Decades-old legislation has been invoked to justify US military operations in at least 22 countries

The US Senate overwhelmingly rejected a proposal to repeal a 2001 law that has been interpreted as granting sweeping wartime powers to the White House. Several presidents have cited the same measure as the legal basis for dozens of military interventions around the world for more than 20 years.

Introduced by Republican Senator Rand Paul to mark the 20th anniversary of the US invasion of Iraq, an amendment to overturn the 2001 Authorization to Use Military Force (AUMF) was defeated in a vote 9 votes to 86 this week. Only four lawmakers from each party, along with independent Senator Bernie Sanders, backed the legislation.

“Today I offered the United States Senate a chance to repeal the 9/11 war authorization to reclaim our constitutional power and send a message to the world that we are a nation of peace,” Paul said in a statement after Wednesday’s vote. “We should have risen above symbolism and…showed our respect for the Constitution, our loyalty to the rule of law and our sincere desire that peace, not perpetual war, be our legacy.”


The amendment would have repealed the U.S. War in Afghanistan authorization — which remains in effect even after U.S. forces withdraw from the country in 2021 — and ultimately repealed the AUMF itself after a six-month period. After that, the libertarian-leaning Republican said “Congress could debate exactly where and how to authorize the future force.”

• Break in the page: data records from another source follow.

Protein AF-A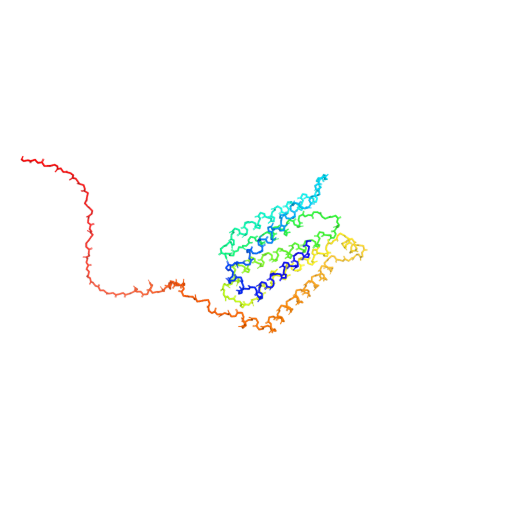0A9P6TS16-F1 (afdb_monomer)

Secondary structure (DSSP, 8-state):
-HHHHHHHHHHHHHIIIIIHHHHHHHT--HHHHHHHHHHHHHHHHHHHSS-TTS---HHHHHHHHHHHHHHHHHHHHHHHHTTS---SHHHHHHHHHHHHHHTPPPSSTTHHHHHHHHHHHHHHHHHHHHHIIIII--TT--PPPGGGGHHHHHHHHHHHHHHT--HHHHHHHHHTT--HHHHHHHHHHHHHHHHHHHHHHHHHHHHHTTHHHHT-------TT-------GGGSS---------PPPPPPP----------

Sequence (262 aa):
MGSSFVGYGILLLISLRVGGPWLLRRGKSQEWYDSWAIMLWGIVNTFTEHRWGHPWNHGDYQHTSMGIIWWIAGMAGVFFSRHGQRTVIPSVLIILTAVAFQGHAQHVPNSAQVHSYFGYLLMAGGISRIIEICFVWKEGVFTITPWQYLPSMMLMMAGVMFMGATEEQLYLLNTLDIDPSSYSNVLLAFALAIFLFVAVLIILWETLTNYASNAGYSEVATDNIDTLHADTEFLDDYDEEGYSDAVPLKATRENGHVMNGN

Mean predicted aligned error: 11.58 Å

Structure (mmCIF, N/CA/C/O backbone):
data_AF-A0A9P6TS16-F1
#
_entry.id   AF-A0A9P6TS16-F1
#
loop_
_atom_site.group_PDB
_atom_site.id
_atom_site.type_symbol
_atom_site.label_atom_id
_atom_site.label_alt_id
_atom_site.label_comp_id
_atom_site.label_asym_id
_atom_site.label_entity_id
_atom_site.label_seq_id
_atom_site.pdbx_PDB_ins_code
_atom_site.Cartn_x
_atom_site.Cartn_y
_atom_site.Cartn_z
_atom_site.occupancy
_atom_site.B_iso_or_equiv
_atom_site.auth_seq_id
_atom_site.auth_comp_id
_atom_site.auth_asym_id
_atom_site.auth_atom_id
_atom_site.pdbx_PDB_model_num
ATOM 1 N N . MET A 1 1 ? 1.831 -7.748 -11.082 1.00 77.00 1 MET A N 1
ATOM 2 C CA . MET A 1 1 ? 2.323 -7.108 -9.838 1.00 77.00 1 MET A CA 1
ATOM 3 C C . MET A 1 1 ? 1.624 -5.780 -9.522 1.00 77.00 1 MET A C 1
ATOM 5 O O . MET A 1 1 ? 1.255 -5.572 -8.380 1.00 77.00 1 MET A O 1
ATOM 9 N N . GLY A 1 2 ? 1.373 -4.873 -10.476 1.00 86.75 2 GLY A N 1
ATOM 10 C CA . GLY A 1 2 ? 0.704 -3.596 -10.144 1.00 86.75 2 GLY A CA 1
ATOM 11 C C . GLY A 1 2 ? -0.738 -3.750 -9.629 1.00 86.75 2 GLY A C 1
ATOM 12 O O . GLY A 1 2 ? -1.115 -3.157 -8.620 1.00 86.75 2 GLY A O 1
ATOM 13 N N . SER A 1 3 ? -1.520 -4.645 -10.238 1.00 91.31 3 SER A N 1
ATOM 14 C CA . SER A 1 3 ? -2.890 -4.954 -9.804 1.00 91.31 3 SER A CA 1
ATOM 15 C C . SER A 1 3 ? -2.974 -5.526 -8.384 1.00 91.31 3 SER A C 1
ATOM 17 O O . SER A 1 3 ? -3.953 -5.263 -7.689 1.00 91.31 3 SER A O 1
ATOM 19 N N . SER A 1 4 ? -1.953 -6.254 -7.912 1.00 90.75 4 SER A N 1
ATOM 20 C CA . SER A 1 4 ? -1.932 -6.765 -6.536 1.00 90.75 4 SER A CA 1
ATOM 21 C C . SER A 1 4 ? -1.749 -5.646 -5.510 1.00 90.75 4 SER A C 1
ATOM 23 O O . SER A 1 4 ? -2.347 -5.727 -4.443 1.00 90.75 4 SER A O 1
ATOM 25 N N . PHE A 1 5 ? -1.022 -4.568 -5.832 1.00 93.69 5 PHE A N 1
ATOM 26 C CA . PHE A 1 5 ? -0.956 -3.386 -4.961 1.00 93.69 5 PHE A CA 1
ATOM 27 C C . PHE A 1 5 ? -2.290 -2.637 -4.901 1.00 93.69 5 PHE A C 1
ATOM 29 O O . PHE A 1 5 ? -2.699 -2.222 -3.819 1.00 93.69 5 PHE A O 1
ATOM 36 N N . VAL A 1 6 ? -3.008 -2.531 -6.027 1.00 97.12 6 VAL A N 1
ATOM 37 C CA . VAL A 1 6 ? -4.370 -1.968 -6.036 1.00 97.12 6 VAL A CA 1
ATOM 38 C C . VAL A 1 6 ? -5.305 -2.823 -5.183 1.00 97.12 6 VAL A C 1
ATOM 40 O O . VAL A 1 6 ? -5.970 -2.297 -4.296 1.00 97.12 6 VAL A O 1
ATOM 43 N N . GLY A 1 7 ? -5.316 -4.141 -5.397 1.00 95.75 7 GLY A N 1
ATOM 44 C CA . GLY A 1 7 ? -6.126 -5.071 -4.608 1.00 95.75 7 GLY A CA 1
ATOM 45 C C . GLY A 1 7 ? -5.803 -5.006 -3.116 1.00 95.75 7 GLY A C 1
ATOM 46 O O . GLY A 1 7 ? -6.711 -4.939 -2.292 1.00 95.75 7 GLY A O 1
ATOM 47 N N . TYR A 1 8 ? -4.520 -4.942 -2.759 1.00 94.75 8 TYR A N 1
ATOM 48 C CA . TYR A 1 8 ? -4.102 -4.796 -1.370 1.00 94.75 8 TYR A CA 1
ATOM 49 C C . TYR A 1 8 ? -4.550 -3.456 -0.773 1.00 94.75 8 TYR A C 1
ATOM 51 O O . TYR A 1 8 ? -5.120 -3.441 0.313 1.00 94.75 8 TYR A O 1
ATOM 59 N N . GLY A 1 9 ? -4.416 -2.345 -1.504 1.00 97.00 9 GLY A N 1
ATOM 60 C CA . GLY A 1 9 ? -4.948 -1.048 -1.079 1.00 97.00 9 GLY A CA 1
ATOM 61 C C . GLY A 1 9 ? -6.464 -1.070 -0.841 1.00 97.00 9 GLY A C 1
ATOM 62 O O . GLY A 1 9 ? -6.932 -0.496 0.144 1.00 97.00 9 GLY A O 1
ATOM 63 N N . ILE A 1 10 ? -7.228 -1.793 -1.667 1.00 97.81 10 ILE A N 1
ATOM 64 C CA . ILE A 1 10 ? -8.671 -1.998 -1.461 1.00 97.81 10 ILE A CA 1
ATOM 65 C C . ILE A 1 10 ? -8.928 -2.782 -0.167 1.00 97.81 10 ILE A C 1
ATOM 67 O O . ILE A 1 10 ? -9.780 -2.386 0.626 1.00 97.81 10 ILE A O 1
ATOM 71 N N . LEU A 1 11 ? -8.174 -3.858 0.086 1.00 95.94 11 LEU A N 1
ATOM 72 C CA . LEU A 1 11 ? -8.289 -4.633 1.326 1.00 95.94 11 LEU A CA 1
ATOM 73 C C . LEU A 1 11 ? -7.967 -3.790 2.566 1.00 95.94 11 LEU A C 1
ATOM 75 O O . LEU A 1 11 ? -8.691 -3.882 3.557 1.00 95.94 11 LEU A O 1
ATOM 79 N N . LEU A 1 12 ? -6.947 -2.924 2.504 1.00 95.81 12 LEU A N 1
ATOM 80 C CA . LEU A 1 12 ? -6.647 -1.977 3.582 1.00 95.81 12 LEU A CA 1
ATOM 81 C C . LEU A 1 12 ? -7.830 -1.034 3.844 1.00 95.81 12 LEU A C 1
ATOM 83 O O . LEU A 1 12 ? -8.169 -0.793 5.001 1.00 95.81 12 LEU A O 1
ATOM 87 N N . LEU A 1 13 ? -8.485 -0.530 2.792 1.00 97.25 13 LEU A N 1
ATOM 88 C CA . LEU A 1 13 ? -9.632 0.374 2.926 1.00 97.25 13 LEU A CA 1
ATOM 89 C C . LEU A 1 13 ? -10.861 -0.326 3.510 1.00 97.25 13 LEU A C 1
ATOM 91 O O . LEU A 1 13 ? -11.539 0.231 4.373 1.00 97.25 13 LEU A O 1
ATOM 95 N N . ILE A 1 14 ? -11.129 -1.559 3.077 1.00 95.69 14 ILE A N 1
ATOM 96 C CA . ILE A 1 14 ? -12.185 -2.403 3.649 1.00 95.69 14 ILE A CA 1
ATOM 97 C C . ILE A 1 14 ? -11.892 -2.658 5.129 1.00 95.69 14 ILE A C 1
ATOM 99 O O . ILE A 1 14 ? -12.765 -2.470 5.975 1.00 95.69 14 ILE A O 1
ATOM 103 N N . SER A 1 15 ? -10.656 -3.041 5.456 1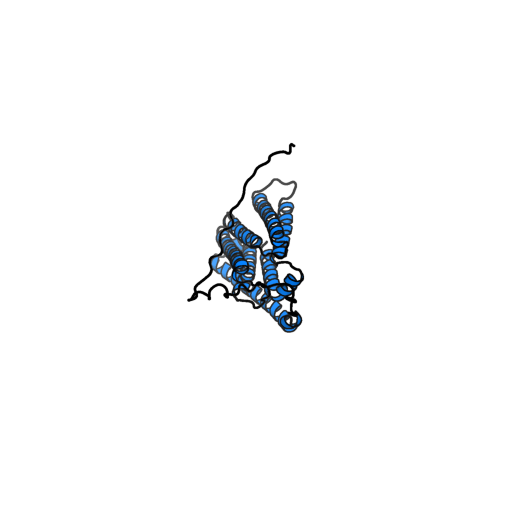.00 93.81 15 SER A N 1
ATOM 104 C CA . SER A 1 15 ? -10.246 -3.288 6.837 1.00 93.81 15 SER A CA 1
ATOM 105 C C . SER A 1 15 ? -10.443 -2.049 7.716 1.00 93.81 15 SER A C 1
ATOM 107 O O . SER A 1 15 ? -11.003 -2.152 8.808 1.00 93.81 15 SER A O 1
ATOM 109 N N . LEU A 1 16 ? -10.068 -0.874 7.202 1.00 94.06 16 LEU A N 1
ATOM 110 C CA . LEU A 1 16 ? -10.231 0.407 7.883 1.00 94.06 16 LEU A CA 1
ATOM 111 C C . LEU A 1 16 ? -11.703 0.757 8.146 1.00 94.06 16 LEU A C 1
ATOM 113 O O . LEU A 1 16 ? -12.041 1.136 9.262 1.00 94.06 16 LEU A O 1
ATOM 117 N N . ARG A 1 17 ? -12.570 0.656 7.129 1.00 93.19 17 ARG A N 1
ATOM 118 C CA . ARG A 1 17 ? -13.975 1.096 7.220 1.00 93.19 17 ARG A CA 1
ATOM 119 C C . ARG A 1 17 ? -14.864 0.106 7.965 1.00 93.19 17 ARG A C 1
ATOM 121 O O . ARG A 1 17 ? -15.703 0.515 8.756 1.00 93.19 17 ARG A O 1
ATOM 128 N N . VAL A 1 18 ? -14.711 -1.189 7.690 1.00 92.56 18 VAL A N 1
ATOM 129 C CA . VAL A 1 18 ? -15.674 -2.213 8.134 1.00 92.56 18 VAL A CA 1
ATOM 130 C C . VAL A 1 18 ? -15.022 -3.408 8.834 1.00 92.56 18 VAL A C 1
ATOM 132 O O . VAL A 1 18 ? -15.709 -4.176 9.510 1.00 92.56 18 VAL A O 1
ATOM 135 N N . GLY A 1 19 ? -13.701 -3.569 8.729 1.00 90.75 19 GLY A N 1
ATOM 136 C CA . GLY A 1 19 ? -12.983 -4.726 9.272 1.00 90.75 19 GLY A CA 1
ATOM 137 C C . GLY A 1 19 ? -12.730 -4.687 10.779 1.00 90.75 19 GLY A C 1
ATOM 138 O O . GLY A 1 19 ? -12.616 -5.746 11.393 1.00 90.75 19 GLY A O 1
ATOM 139 N N . GLY A 1 20 ? -12.686 -3.504 11.395 1.00 88.88 20 GLY A N 1
ATOM 140 C CA . GLY A 1 20 ? -12.309 -3.328 12.801 1.00 88.88 20 GLY A CA 1
ATOM 141 C C . GLY A 1 20 ? -13.042 -4.253 13.794 1.00 88.88 20 GLY A C 1
ATOM 142 O O . GLY A 1 20 ? -12.385 -5.067 14.449 1.00 88.88 20 GLY A O 1
ATOM 143 N N . PRO A 1 21 ? -14.387 -4.209 13.889 1.00 87.62 21 PRO A N 1
ATOM 144 C CA . PRO A 1 21 ? -15.136 -5.066 14.813 1.00 87.62 21 PRO A CA 1
ATOM 145 C C . PRO A 1 21 ? -14.958 -6.566 14.548 1.00 87.62 21 PRO A C 1
ATOM 147 O O . PRO A 1 21 ? -15.054 -7.387 15.459 1.00 87.62 21 PRO A O 1
ATOM 150 N N . TRP A 1 22 ? -14.729 -6.959 13.293 1.00 89.19 22 TRP A N 1
ATOM 151 C CA . TRP A 1 22 ? -14.472 -8.354 12.937 1.00 89.19 22 TRP A CA 1
ATOM 152 C C . TRP A 1 22 ? -13.076 -8.805 13.383 1.00 89.19 22 TRP A C 1
ATOM 154 O O . TRP A 1 22 ? -12.939 -9.893 13.941 1.00 89.19 22 TRP A O 1
ATOM 164 N N . LEU A 1 23 ? -12.059 -7.960 13.204 1.00 91.12 23 LEU A N 1
ATOM 165 C CA . LEU A 1 23 ? -10.687 -8.228 13.639 1.00 91.12 23 LEU A CA 1
ATOM 166 C C . LEU A 1 23 ? -10.596 -8.412 15.159 1.00 91.12 23 LEU A C 1
ATOM 168 O O . LEU A 1 23 ? -10.022 -9.404 15.618 1.00 91.12 23 LEU A O 1
ATOM 172 N N . LEU A 1 24 ? -11.247 -7.529 15.928 1.00 88.94 24 LEU A N 1
ATOM 173 C CA . LEU A 1 24 ? -11.295 -7.630 17.391 1.00 88.94 24 LEU A CA 1
ATOM 174 C C . LEU A 1 24 ? -11.978 -8.922 17.853 1.00 88.94 24 LEU A C 1
ATOM 176 O O . LEU A 1 24 ? -11.409 -9.659 18.653 1.00 88.94 24 LEU A O 1
ATOM 180 N N . ARG A 1 25 ? -13.137 -9.279 17.279 1.00 90.06 25 ARG A N 1
ATOM 181 C CA . ARG A 1 25 ? -13.833 -10.546 17.594 1.00 90.06 25 ARG A CA 1
ATOM 182 C C . ARG A 1 25 ? -13.000 -11.790 17.290 1.00 90.06 25 ARG A C 1
ATOM 184 O O . ARG A 1 25 ? -13.193 -12.831 17.909 1.00 90.06 25 ARG A O 1
ATOM 191 N N . ARG A 1 26 ? -12.095 -11.712 16.313 1.00 91.00 26 ARG A N 1
ATOM 192 C CA . ARG A 1 26 ? -11.184 -12.810 15.959 1.00 91.00 26 ARG A CA 1
ATOM 193 C C . ARG A 1 26 ? -9.905 -12.812 16.798 1.00 91.00 26 ARG A C 1
ATOM 195 O O . ARG A 1 26 ? -9.138 -13.766 16.679 1.00 91.00 26 ARG A O 1
ATOM 202 N N . GLY A 1 27 ? -9.655 -11.775 17.602 1.00 91.25 27 GLY A N 1
ATOM 203 C CA . GLY A 1 27 ? -8.403 -11.599 18.340 1.00 91.25 27 GLY A CA 1
ATOM 204 C C . GLY A 1 27 ? -7.183 -11.534 17.417 1.00 91.25 27 GLY A C 1
ATOM 205 O O . GLY A 1 27 ? -6.109 -12.025 17.768 1.00 91.25 27 GLY A O 1
ATOM 206 N N . LYS A 1 28 ? -7.358 -11.018 16.193 1.00 93.38 28 LYS A N 1
ATOM 207 C CA . LYS A 1 28 ? -6.301 -10.924 15.178 1.00 93.38 28 LYS A CA 1
ATOM 208 C C . LYS A 1 28 ? -6.139 -9.485 14.724 1.00 93.38 28 LYS A C 1
ATOM 210 O O . LYS A 1 28 ? -7.118 -8.822 14.404 1.00 93.38 28 LYS A O 1
ATOM 215 N N . SER A 1 29 ? -4.892 -9.037 14.644 1.00 94.31 29 SER A N 1
ATOM 216 C CA . SER A 1 29 ? -4.554 -7.772 14.005 1.00 94.31 29 SER A CA 1
ATOM 217 C C . SER A 1 29 ? -4.681 -7.897 12.488 1.00 94.31 29 SER A C 1
ATOM 219 O O . SER A 1 29 ? -4.584 -8.988 11.921 1.00 94.31 29 SER A O 1
ATOM 221 N N . GLN A 1 30 ? -4.890 -6.769 11.817 1.00 94.69 30 GLN A N 1
ATOM 222 C CA . GLN A 1 30 ? -4.900 -6.720 10.357 1.00 94.69 30 GLN A CA 1
ATOM 223 C C . GLN A 1 30 ? -3.574 -7.235 9.779 1.00 94.69 30 GLN A C 1
ATOM 225 O O . GLN A 1 30 ? -3.551 -8.039 8.851 1.00 94.69 30 GLN A O 1
ATOM 230 N N . GLU A 1 31 ? -2.476 -6.858 10.427 1.00 95.88 31 GLU A N 1
ATOM 231 C CA . GLU A 1 31 ? -1.111 -7.190 10.042 1.00 95.88 31 GLU A CA 1
ATOM 232 C C . GLU A 1 31 ? -0.861 -8.699 10.062 1.00 95.88 31 GLU A C 1
ATOM 234 O O . GLU A 1 31 ? -0.003 -9.183 9.328 1.00 95.88 31 GLU A O 1
ATOM 239 N N . TRP A 1 32 ? -1.611 -9.461 10.863 1.00 96.25 32 TRP A N 1
ATOM 240 C CA . TRP A 1 32 ? -1.552 -10.919 10.846 1.00 96.25 32 TRP A CA 1
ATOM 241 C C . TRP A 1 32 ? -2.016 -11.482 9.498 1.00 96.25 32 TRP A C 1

The AUMF was signed into law by President George W. Bush on September 18, 2001, just days after al-Qaeda militants launched hijacked airliners at the World Trade Center in New York and the Pentagon in Washington. . While the bill was supposed to approve military action against the perpetrators of the terrorist attacks, it has been invoked by every president since Bush to sanction more than 40 different foreign interventions, according to the Congressional Research Service.

The broad language of the law has also been interpreted to justify operations targeting both al-Qaeda and its “associated forces” although it doesn’t actually contain the phrase. Nevertheless, Presidents Bush, Obama, Trump and Biden have acted on this broader reading, using the AUMF for military actions in at least 22 countries since 2001, beginning with Afghanistan.

Senator Paul vowed to continue efforts to repeal the authorization, insisting that Congress, not the president, is supposed to have war powers under the Constitution. He also co-sponsored a largely symbolic bill to revoke the separate AUMFs of 1991 and 2002, in hopes of officially ending the Gulf and Iraq wars. It enjoys some bipartisan support and was recently approved out of committee in a 13-8 vote, perhaps signaling it will fare better than Paul’s amendment.